▶ _DATASET RECORDS_

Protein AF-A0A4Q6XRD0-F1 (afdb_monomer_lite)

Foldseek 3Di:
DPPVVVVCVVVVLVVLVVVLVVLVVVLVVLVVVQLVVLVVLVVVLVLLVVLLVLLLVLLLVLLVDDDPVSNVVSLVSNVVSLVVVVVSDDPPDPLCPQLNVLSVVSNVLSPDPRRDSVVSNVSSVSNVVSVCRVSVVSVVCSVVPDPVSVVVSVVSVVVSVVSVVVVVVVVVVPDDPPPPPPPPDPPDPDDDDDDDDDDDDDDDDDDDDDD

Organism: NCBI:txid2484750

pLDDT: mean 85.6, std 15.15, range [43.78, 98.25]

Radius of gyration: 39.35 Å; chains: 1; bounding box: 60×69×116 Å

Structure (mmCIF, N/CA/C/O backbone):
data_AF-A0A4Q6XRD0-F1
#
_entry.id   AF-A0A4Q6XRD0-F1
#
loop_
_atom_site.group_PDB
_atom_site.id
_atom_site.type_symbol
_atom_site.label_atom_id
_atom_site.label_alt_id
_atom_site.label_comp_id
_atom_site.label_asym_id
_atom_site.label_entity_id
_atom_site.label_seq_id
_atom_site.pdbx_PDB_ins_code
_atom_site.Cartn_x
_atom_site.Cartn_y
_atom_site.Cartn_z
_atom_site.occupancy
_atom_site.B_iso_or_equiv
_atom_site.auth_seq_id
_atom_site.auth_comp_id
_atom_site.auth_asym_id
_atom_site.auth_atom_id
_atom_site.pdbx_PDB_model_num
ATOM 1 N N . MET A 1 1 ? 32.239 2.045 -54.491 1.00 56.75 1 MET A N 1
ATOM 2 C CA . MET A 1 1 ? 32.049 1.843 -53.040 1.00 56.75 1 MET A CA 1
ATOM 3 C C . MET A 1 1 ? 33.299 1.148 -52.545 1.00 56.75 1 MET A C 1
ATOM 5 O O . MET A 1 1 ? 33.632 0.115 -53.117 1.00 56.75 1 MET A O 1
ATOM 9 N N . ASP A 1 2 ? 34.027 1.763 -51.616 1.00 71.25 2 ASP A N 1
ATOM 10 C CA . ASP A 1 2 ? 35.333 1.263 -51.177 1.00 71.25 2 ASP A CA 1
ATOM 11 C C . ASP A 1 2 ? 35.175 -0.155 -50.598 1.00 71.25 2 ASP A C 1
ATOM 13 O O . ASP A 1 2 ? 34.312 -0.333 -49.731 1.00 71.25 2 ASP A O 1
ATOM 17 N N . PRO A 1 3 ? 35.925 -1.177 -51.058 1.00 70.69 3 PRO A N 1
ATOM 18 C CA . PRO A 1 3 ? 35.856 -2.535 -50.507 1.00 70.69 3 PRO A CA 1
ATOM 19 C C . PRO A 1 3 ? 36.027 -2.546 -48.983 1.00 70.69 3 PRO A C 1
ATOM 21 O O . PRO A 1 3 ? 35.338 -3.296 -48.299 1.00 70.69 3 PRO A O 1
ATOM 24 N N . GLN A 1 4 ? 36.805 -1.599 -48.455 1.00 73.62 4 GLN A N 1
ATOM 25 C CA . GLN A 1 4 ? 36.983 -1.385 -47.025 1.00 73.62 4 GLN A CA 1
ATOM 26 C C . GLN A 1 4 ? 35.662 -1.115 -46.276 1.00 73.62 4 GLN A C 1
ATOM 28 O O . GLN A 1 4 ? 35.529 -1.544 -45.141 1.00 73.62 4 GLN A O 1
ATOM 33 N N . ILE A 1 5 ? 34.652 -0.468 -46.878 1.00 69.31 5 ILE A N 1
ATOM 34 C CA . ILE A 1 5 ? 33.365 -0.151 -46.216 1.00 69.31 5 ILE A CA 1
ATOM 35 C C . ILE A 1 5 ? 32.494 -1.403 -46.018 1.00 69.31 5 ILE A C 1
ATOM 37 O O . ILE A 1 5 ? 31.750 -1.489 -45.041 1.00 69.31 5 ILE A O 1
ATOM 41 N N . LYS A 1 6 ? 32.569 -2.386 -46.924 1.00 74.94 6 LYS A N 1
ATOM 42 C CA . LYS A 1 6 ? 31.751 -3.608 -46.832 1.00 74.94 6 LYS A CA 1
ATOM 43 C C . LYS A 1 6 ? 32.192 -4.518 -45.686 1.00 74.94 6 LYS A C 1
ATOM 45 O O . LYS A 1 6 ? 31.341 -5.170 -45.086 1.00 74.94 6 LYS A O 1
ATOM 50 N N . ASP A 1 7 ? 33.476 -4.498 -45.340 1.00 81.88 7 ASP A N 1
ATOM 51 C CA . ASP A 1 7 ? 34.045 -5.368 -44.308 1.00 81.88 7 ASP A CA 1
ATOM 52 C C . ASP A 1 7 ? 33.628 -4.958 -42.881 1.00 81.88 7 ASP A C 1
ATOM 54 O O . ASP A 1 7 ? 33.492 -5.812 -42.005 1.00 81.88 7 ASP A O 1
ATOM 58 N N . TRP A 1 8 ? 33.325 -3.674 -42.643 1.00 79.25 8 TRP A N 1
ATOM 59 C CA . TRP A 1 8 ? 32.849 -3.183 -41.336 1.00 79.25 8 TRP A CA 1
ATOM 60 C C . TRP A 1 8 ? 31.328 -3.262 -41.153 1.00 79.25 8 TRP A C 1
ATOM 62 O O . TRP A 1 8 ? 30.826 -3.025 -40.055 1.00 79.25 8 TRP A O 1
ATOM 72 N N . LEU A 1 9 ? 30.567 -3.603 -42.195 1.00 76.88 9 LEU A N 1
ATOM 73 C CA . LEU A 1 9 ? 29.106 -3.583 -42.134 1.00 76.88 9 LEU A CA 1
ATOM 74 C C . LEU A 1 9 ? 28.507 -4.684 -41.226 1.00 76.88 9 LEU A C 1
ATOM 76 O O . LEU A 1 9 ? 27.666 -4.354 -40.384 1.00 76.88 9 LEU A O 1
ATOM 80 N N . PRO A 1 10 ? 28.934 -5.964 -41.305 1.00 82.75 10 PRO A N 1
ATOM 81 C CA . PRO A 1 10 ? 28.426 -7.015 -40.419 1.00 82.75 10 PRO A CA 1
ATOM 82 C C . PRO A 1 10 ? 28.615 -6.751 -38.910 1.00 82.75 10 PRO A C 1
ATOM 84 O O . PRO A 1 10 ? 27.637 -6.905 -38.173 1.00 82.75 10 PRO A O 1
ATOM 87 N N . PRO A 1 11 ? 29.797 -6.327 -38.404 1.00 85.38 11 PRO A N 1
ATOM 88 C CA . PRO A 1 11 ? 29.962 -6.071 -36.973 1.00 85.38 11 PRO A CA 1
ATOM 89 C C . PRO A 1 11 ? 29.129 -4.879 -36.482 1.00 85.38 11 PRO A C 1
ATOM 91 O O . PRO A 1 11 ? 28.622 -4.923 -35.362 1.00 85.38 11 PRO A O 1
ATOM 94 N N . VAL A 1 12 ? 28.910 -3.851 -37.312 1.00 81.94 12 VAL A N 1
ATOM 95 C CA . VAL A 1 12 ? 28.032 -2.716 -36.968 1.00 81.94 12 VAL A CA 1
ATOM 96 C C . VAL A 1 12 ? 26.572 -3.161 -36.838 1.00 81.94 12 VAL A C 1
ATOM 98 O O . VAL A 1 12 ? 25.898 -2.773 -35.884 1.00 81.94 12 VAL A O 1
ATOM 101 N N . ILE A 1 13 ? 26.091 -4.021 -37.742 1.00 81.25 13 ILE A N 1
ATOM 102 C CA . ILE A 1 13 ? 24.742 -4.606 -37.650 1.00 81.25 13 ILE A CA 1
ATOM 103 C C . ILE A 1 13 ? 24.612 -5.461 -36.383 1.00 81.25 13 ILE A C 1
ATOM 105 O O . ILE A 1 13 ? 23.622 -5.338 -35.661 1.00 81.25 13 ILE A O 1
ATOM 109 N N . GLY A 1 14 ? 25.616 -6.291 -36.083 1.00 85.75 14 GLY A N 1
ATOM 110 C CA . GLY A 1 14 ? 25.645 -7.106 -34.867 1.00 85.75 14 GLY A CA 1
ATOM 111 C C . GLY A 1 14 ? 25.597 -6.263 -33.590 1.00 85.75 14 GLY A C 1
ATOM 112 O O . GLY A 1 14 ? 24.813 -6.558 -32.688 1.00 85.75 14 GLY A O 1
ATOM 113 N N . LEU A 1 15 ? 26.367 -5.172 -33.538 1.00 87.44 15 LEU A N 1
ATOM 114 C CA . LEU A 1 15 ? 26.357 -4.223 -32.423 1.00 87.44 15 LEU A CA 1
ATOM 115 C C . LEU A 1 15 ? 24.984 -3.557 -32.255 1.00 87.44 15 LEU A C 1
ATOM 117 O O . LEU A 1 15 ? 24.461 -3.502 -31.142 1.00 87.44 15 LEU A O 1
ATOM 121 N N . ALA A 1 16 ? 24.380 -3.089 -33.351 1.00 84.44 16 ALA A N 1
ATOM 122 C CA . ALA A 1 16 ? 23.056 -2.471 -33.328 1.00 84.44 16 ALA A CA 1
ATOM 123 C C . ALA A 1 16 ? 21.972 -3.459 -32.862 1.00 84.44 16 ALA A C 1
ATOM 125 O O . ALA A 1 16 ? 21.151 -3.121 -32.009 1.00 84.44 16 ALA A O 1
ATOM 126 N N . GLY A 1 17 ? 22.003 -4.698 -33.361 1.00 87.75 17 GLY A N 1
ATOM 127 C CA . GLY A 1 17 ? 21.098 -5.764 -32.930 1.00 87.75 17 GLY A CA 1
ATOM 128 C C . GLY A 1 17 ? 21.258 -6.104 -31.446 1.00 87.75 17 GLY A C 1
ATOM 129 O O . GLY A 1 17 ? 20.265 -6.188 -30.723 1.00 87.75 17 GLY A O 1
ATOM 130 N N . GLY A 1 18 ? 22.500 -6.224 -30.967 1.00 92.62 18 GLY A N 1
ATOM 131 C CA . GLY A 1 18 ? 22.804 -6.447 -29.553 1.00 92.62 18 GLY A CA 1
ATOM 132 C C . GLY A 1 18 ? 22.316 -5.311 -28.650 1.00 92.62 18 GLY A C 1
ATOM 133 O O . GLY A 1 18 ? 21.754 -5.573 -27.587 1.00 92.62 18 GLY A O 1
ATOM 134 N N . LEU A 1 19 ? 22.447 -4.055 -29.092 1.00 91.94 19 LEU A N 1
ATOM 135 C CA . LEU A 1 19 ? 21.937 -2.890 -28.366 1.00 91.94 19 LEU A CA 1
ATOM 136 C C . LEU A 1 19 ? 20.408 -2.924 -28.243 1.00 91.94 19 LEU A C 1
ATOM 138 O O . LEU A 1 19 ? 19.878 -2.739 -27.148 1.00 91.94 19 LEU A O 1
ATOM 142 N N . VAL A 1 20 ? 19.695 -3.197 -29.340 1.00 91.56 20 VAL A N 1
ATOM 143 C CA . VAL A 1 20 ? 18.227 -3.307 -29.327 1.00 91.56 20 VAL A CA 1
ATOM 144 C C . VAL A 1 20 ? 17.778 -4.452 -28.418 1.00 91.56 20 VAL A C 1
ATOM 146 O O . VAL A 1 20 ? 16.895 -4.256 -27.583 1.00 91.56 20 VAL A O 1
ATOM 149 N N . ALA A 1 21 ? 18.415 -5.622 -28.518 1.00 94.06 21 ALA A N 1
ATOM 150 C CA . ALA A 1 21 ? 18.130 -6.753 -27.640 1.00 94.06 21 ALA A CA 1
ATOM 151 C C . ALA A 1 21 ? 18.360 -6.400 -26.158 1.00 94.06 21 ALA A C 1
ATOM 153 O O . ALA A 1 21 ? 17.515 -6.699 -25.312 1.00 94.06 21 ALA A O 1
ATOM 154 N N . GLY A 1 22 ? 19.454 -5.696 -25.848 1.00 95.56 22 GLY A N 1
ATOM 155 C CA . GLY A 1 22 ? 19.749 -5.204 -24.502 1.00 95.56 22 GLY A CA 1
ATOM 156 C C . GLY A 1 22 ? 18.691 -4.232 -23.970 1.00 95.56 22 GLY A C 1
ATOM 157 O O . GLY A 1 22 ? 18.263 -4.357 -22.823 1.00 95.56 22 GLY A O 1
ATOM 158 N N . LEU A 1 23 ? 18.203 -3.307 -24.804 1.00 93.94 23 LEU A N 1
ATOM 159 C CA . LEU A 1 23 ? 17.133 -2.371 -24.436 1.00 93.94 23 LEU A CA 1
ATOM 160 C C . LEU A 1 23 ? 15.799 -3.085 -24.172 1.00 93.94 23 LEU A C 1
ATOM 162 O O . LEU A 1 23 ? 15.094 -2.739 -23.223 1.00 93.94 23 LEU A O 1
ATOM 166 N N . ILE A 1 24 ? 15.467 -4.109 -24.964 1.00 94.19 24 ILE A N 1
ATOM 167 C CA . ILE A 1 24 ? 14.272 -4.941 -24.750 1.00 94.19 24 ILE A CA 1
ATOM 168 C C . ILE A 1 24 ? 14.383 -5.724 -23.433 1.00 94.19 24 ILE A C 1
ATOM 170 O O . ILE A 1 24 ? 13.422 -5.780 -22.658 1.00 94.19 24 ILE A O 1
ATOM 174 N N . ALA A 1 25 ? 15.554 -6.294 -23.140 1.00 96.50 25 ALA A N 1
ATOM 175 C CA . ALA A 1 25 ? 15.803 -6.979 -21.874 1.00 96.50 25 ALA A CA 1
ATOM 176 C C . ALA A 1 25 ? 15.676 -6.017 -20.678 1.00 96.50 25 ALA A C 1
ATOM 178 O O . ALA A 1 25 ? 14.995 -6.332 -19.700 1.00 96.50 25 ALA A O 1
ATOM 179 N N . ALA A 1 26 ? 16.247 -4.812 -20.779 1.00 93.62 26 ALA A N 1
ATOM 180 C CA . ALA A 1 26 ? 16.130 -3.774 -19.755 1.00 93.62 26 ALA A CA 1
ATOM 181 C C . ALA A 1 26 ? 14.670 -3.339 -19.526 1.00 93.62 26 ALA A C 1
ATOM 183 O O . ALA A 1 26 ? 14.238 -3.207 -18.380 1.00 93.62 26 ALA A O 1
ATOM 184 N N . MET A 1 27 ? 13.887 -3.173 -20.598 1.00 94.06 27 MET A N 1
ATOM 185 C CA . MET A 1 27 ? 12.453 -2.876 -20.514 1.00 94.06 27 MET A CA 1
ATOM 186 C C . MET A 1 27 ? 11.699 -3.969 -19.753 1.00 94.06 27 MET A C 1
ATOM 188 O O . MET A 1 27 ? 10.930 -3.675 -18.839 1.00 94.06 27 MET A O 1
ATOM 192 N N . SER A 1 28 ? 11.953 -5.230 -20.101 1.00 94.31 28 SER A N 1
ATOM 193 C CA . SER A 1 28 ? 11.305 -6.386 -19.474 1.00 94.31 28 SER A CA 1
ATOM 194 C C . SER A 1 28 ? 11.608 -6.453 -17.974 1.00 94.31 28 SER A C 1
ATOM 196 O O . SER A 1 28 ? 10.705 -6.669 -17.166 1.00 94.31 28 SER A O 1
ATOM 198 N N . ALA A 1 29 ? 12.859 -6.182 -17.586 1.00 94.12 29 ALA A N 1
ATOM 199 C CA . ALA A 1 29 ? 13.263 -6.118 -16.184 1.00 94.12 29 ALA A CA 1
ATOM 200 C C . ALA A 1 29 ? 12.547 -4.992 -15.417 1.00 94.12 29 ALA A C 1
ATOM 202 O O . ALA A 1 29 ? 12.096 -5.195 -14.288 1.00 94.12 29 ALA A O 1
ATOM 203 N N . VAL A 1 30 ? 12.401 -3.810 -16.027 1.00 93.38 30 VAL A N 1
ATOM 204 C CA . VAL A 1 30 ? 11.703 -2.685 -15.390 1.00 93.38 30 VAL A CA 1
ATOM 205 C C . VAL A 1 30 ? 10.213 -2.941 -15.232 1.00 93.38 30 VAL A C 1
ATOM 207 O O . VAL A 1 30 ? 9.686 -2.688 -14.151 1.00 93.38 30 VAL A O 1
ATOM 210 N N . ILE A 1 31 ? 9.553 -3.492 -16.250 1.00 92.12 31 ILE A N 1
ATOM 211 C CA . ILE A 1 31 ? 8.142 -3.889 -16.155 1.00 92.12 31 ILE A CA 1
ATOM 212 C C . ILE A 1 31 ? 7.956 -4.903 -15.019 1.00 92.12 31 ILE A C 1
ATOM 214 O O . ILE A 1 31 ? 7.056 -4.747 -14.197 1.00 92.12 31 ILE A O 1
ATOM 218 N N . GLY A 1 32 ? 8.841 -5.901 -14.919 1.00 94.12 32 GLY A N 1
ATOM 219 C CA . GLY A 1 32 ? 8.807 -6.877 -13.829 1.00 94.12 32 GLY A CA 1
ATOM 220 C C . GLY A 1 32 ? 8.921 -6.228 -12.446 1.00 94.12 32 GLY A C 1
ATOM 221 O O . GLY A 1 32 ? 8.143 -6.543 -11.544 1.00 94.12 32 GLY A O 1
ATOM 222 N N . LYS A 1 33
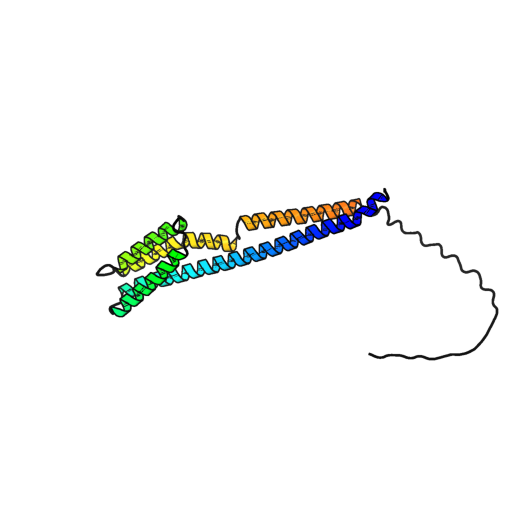 ? 9.844 -5.272 -12.281 1.00 94.12 33 LYS A N 1
ATOM 223 C CA . LYS A 1 33 ? 10.010 -4.533 -11.022 1.00 94.12 33 LYS A CA 1
ATOM 224 C C . LYS A 1 33 ? 8.784 -3.676 -10.688 1.00 94.12 33 LYS A C 1
ATOM 226 O O . LYS A 1 33 ? 8.352 -3.666 -9.539 1.00 94.12 33 LYS A O 1
ATOM 231 N N . GLU A 1 34 ? 8.224 -2.972 -11.668 1.00 94.44 34 GLU A N 1
ATOM 232 C CA . GLU A 1 34 ?
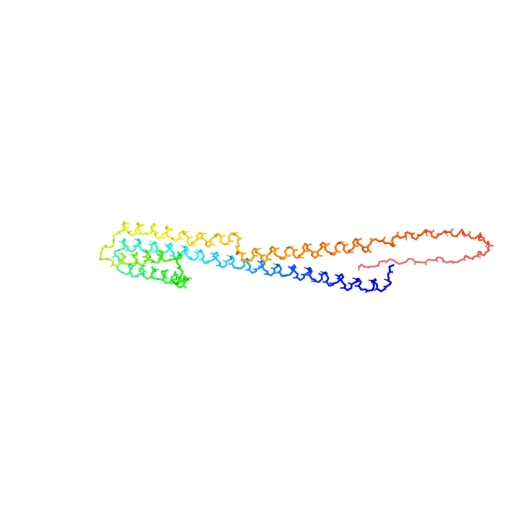 7.037 -2.127 -11.491 1.00 94.44 34 GLU A CA 1
ATOM 233 C C . GLU A 1 34 ? 5.810 -2.951 -11.090 1.00 94.44 34 GLU A C 1
ATOM 235 O O . GLU A 1 34 ? 5.121 -2.582 -10.139 1.00 94.44 34 GLU A O 1
ATOM 240 N N . ASN A 1 35 ? 5.586 -4.097 -11.740 1.00 93.12 35 ASN A N 1
ATOM 241 C CA . ASN A 1 35 ? 4.512 -5.021 -11.377 1.00 93.12 35 ASN A CA 1
ATOM 242 C C . ASN A 1 35 ? 4.652 -5.475 -9.921 1.00 93.12 35 ASN A C 1
ATOM 244 O O . ASN A 1 35 ? 3.696 -5.386 -9.154 1.00 93.12 35 ASN A O 1
ATOM 248 N N . LYS A 1 36 ? 5.865 -5.864 -9.506 1.00 95.94 36 LYS A N 1
ATOM 249 C CA . LYS A 1 36 ? 6.118 -6.298 -8.129 1.00 95.94 36 LYS A CA 1
ATOM 250 C C . LYS A 1 36 ? 5.899 -5.182 -7.105 1.00 95.94 36 LYS A C 1
ATOM 252 O O . LYS A 1 36 ? 5.325 -5.422 -6.048 1.00 95.94 36 LYS A O 1
ATOM 257 N N . ILE A 1 37 ? 6.329 -3.960 -7.414 1.00 95.62 37 ILE A N 1
ATOM 258 C CA . ILE A 1 37 ? 6.101 -2.795 -6.549 1.00 95.62 37 ILE A CA 1
ATOM 259 C C . ILE A 1 37 ? 4.604 -2.483 -6.448 1.00 95.62 37 ILE A C 1
ATOM 261 O O . ILE A 1 37 ? 4.114 -2.204 -5.356 1.00 95.62 37 ILE A O 1
ATOM 265 N N . SER A 1 38 ? 3.868 -2.571 -7.558 1.00 95.19 38 SER A N 1
ATOM 266 C CA . SER A 1 38 ? 2.417 -2.372 -7.571 1.00 95.19 38 SER A CA 1
ATOM 267 C C . SER A 1 38 ? 1.698 -3.422 -6.718 1.00 95.19 38 SER A C 1
ATOM 269 O O . SER A 1 38 ? 0.850 -3.059 -5.906 1.00 95.19 38 SER A O 1
ATOM 271 N N . GLU A 1 39 ? 2.094 -4.697 -6.810 1.00 96.19 39 GLU A N 1
ATOM 272 C CA . GLU A 1 39 ? 1.597 -5.772 -5.938 1.00 96.19 39 GLU A CA 1
ATOM 273 C C . GLU A 1 39 ? 1.872 -5.489 -4.455 1.00 96.19 39 GLU A C 1
ATOM 275 O O . GLU A 1 39 ? 0.970 -5.611 -3.628 1.00 96.19 39 GLU A O 1
ATOM 280 N N . PHE A 1 40 ? 3.094 -5.077 -4.100 1.00 96.62 40 PHE A N 1
ATOM 281 C CA . PHE A 1 40 ? 3.432 -4.742 -2.714 1.00 96.62 40 PHE A CA 1
ATOM 282 C C . PHE A 1 40 ? 2.626 -3.551 -2.193 1.00 96.62 40 PHE A C 1
ATOM 284 O O . PHE A 1 40 ? 2.148 -3.586 -1.060 1.00 96.62 40 PHE A O 1
ATOM 291 N N . ARG A 1 41 ? 2.413 -2.522 -3.021 1.00 95.69 41 ARG A N 1
ATOM 292 C CA . ARG A 1 41 ? 1.595 -1.363 -2.649 1.00 95.69 41 ARG A CA 1
ATOM 293 C C . ARG A 1 41 ? 0.119 -1.739 -2.495 1.00 95.69 41 ARG A C 1
ATOM 295 O O . ARG A 1 41 ? -0.518 -1.265 -1.563 1.00 95.69 41 ARG A O 1
ATOM 302 N N . GLN A 1 42 ? -0.424 -2.606 -3.350 1.00 97.06 42 GLN A N 1
ATOM 303 C CA . GLN A 1 42 ? -1.784 -3.137 -3.188 1.00 97.06 42 GLN A CA 1
ATOM 304 C C . GLN A 1 42 ? -1.925 -3.914 -1.879 1.00 97.06 42 GLN A C 1
ATOM 306 O O . GLN A 1 42 ? -2.821 -3.615 -1.096 1.00 97.06 42 GLN A O 1
ATOM 311 N N . ALA A 1 43 ? -0.992 -4.828 -1.596 1.00 97.44 43 ALA A N 1
ATOM 312 C CA . ALA A 1 43 ? -0.983 -5.588 -0.350 1.00 97.44 43 ALA A CA 1
ATOM 313 C C . ALA A 1 43 ? -0.903 -4.675 0.885 1.00 97.44 43 ALA A C 1
ATOM 315 O O . ALA A 1 43 ? -1.594 -4.912 1.874 1.00 97.44 43 ALA A O 1
ATOM 316 N N . TRP A 1 44 ? -0.107 -3.604 0.815 1.00 97.06 44 TRP A N 1
ATOM 317 C CA . TRP A 1 44 ? -0.049 -2.585 1.862 1.00 97.06 44 TRP A CA 1
ATOM 318 C C . TRP A 1 44 ? -1.383 -1.832 2.017 1.00 97.06 44 TRP A C 1
ATOM 320 O O . TRP A 1 44 ? -1.881 -1.728 3.135 1.00 97.06 44 TRP A O 1
ATOM 330 N N . ILE A 1 45 ? -2.016 -1.382 0.921 1.00 96.94 45 ILE A N 1
ATOM 331 C CA . ILE A 1 45 ? -3.325 -0.692 0.955 1.00 96.94 45 ILE A CA 1
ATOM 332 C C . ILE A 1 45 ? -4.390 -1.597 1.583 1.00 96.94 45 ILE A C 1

▶ _WORK TO COMPLETE_
In the data above, find the line with "ATOM 212 C C" and the line with "ATOM 261 O O". Please copy exactly those two lines and every line between them, but not the pictures.

▶ _OUTPUT BELOW_
ATOM 212 C C . ILE A 1 31 ? 7.956 -4.903 -15.019 1.00 92.12 31 ILE A C 1
ATOM 214 O O . ILE A 1 31 ? 7.056 -4.747 -14.197 1.00 92.12 31 ILE A O 1
ATOM 218 N N . GLY A 1 32 ? 8.841 -5.901 -14.919 1.00 94.12 32 GLY A N 1
ATOM 219 C CA . GLY A 1 32 ? 8.807 -6.877 -13.829 1.00 94.12 32 GLY A CA 1
ATOM 220 C C . GLY A 1 32 ? 8.921 -6.228 -12.446 1.00 94.12 32 GLY A C 1
ATOM 221 O O . GLY A 1 32 ? 8.143 -6.543 -11.544 1.00 94.12 32 GLY A O 1
ATOM 222 N N . LYS A 1 33
 ? 9.844 -5.272 -12.281 1.00 94.12 33 LYS A N 1
ATOM 223 C CA . LYS A 1 33 ? 10.010 -4.533 -11.022 1.00 94.12 33 LYS A CA 1
ATOM 224 C C . LYS A 1 33 ? 8.784 -3.676 -10.688 1.00 94.12 33 LYS A C 1
ATOM 226 O O . LYS A 1 33 ? 8.352 -3.666 -9.539 1.00 94.12 33 LYS A O 1
ATOM 231 N N . GLU A 1 34 ? 8.224 -2.972 -11.668 1.00 94.44 34 GLU A N 1
ATOM 232 C CA . GLU A 1 34 ?
 7.037 -2.127 -11.491 1.00 94.44 34 GLU A CA 1
ATOM 233 C C . GLU A 1 34 ? 5.810 -2.951 -11.090 1.00 94.44 34 GLU A C 1
ATOM 235 O O . GLU A 1 34 ? 5.121 -2.582 -10.139 1.00 94.44 34 GLU A O 1
ATOM 240 N N . ASN A 1 35 ? 5.586 -4.097 -11.740 1.00 93.12 35 ASN A N 1
ATOM 241 C CA . ASN A 1 35 ? 4.512 -5.021 -11.377 1.00 93.12 35 ASN A CA 1
ATOM 242 C C . ASN A 1 35 ? 4.652 -5.475 -9.921 1.00 93.12 35 ASN A C 1
ATOM 244 O O . ASN A 1 35 ? 3.696 -5.386 -9.154 1.00 93.12 35 ASN A O 1
ATOM 248 N N . LYS A 1 36 ? 5.865 -5.864 -9.506 1.00 95.94 36 LYS A N 1
ATOM 249 C CA . LYS A 1 36 ? 6.118 -6.298 -8.129 1.00 95.94 36 LYS A CA 1
ATOM 250 C C . LYS A 1 36 ? 5.899 -5.182 -7.105 1.00 95.94 36 LYS A C 1
ATOM 252 O O . LYS A 1 36 ? 5.325 -5.422 -6.048 1.00 95.94 36 LYS A O 1
ATOM 257 N N . ILE A 1 37 ? 6.329 -3.960 -7.414 1.00 95.62 37 ILE A N 1
ATOM 258 C CA . ILE A 1 37 ? 6.101 -2.795 -6.549 1.00 95.62 37 ILE A CA 1
ATOM 259 C C . ILE A 1 37 ? 4.604 -2.483 -6.448 1.00 95.62 37 ILE A C 1
ATOM 261 O O . ILE A 1 37 ? 4.114 -2.204 -5.356 1.00 95.62 37 ILE A O 1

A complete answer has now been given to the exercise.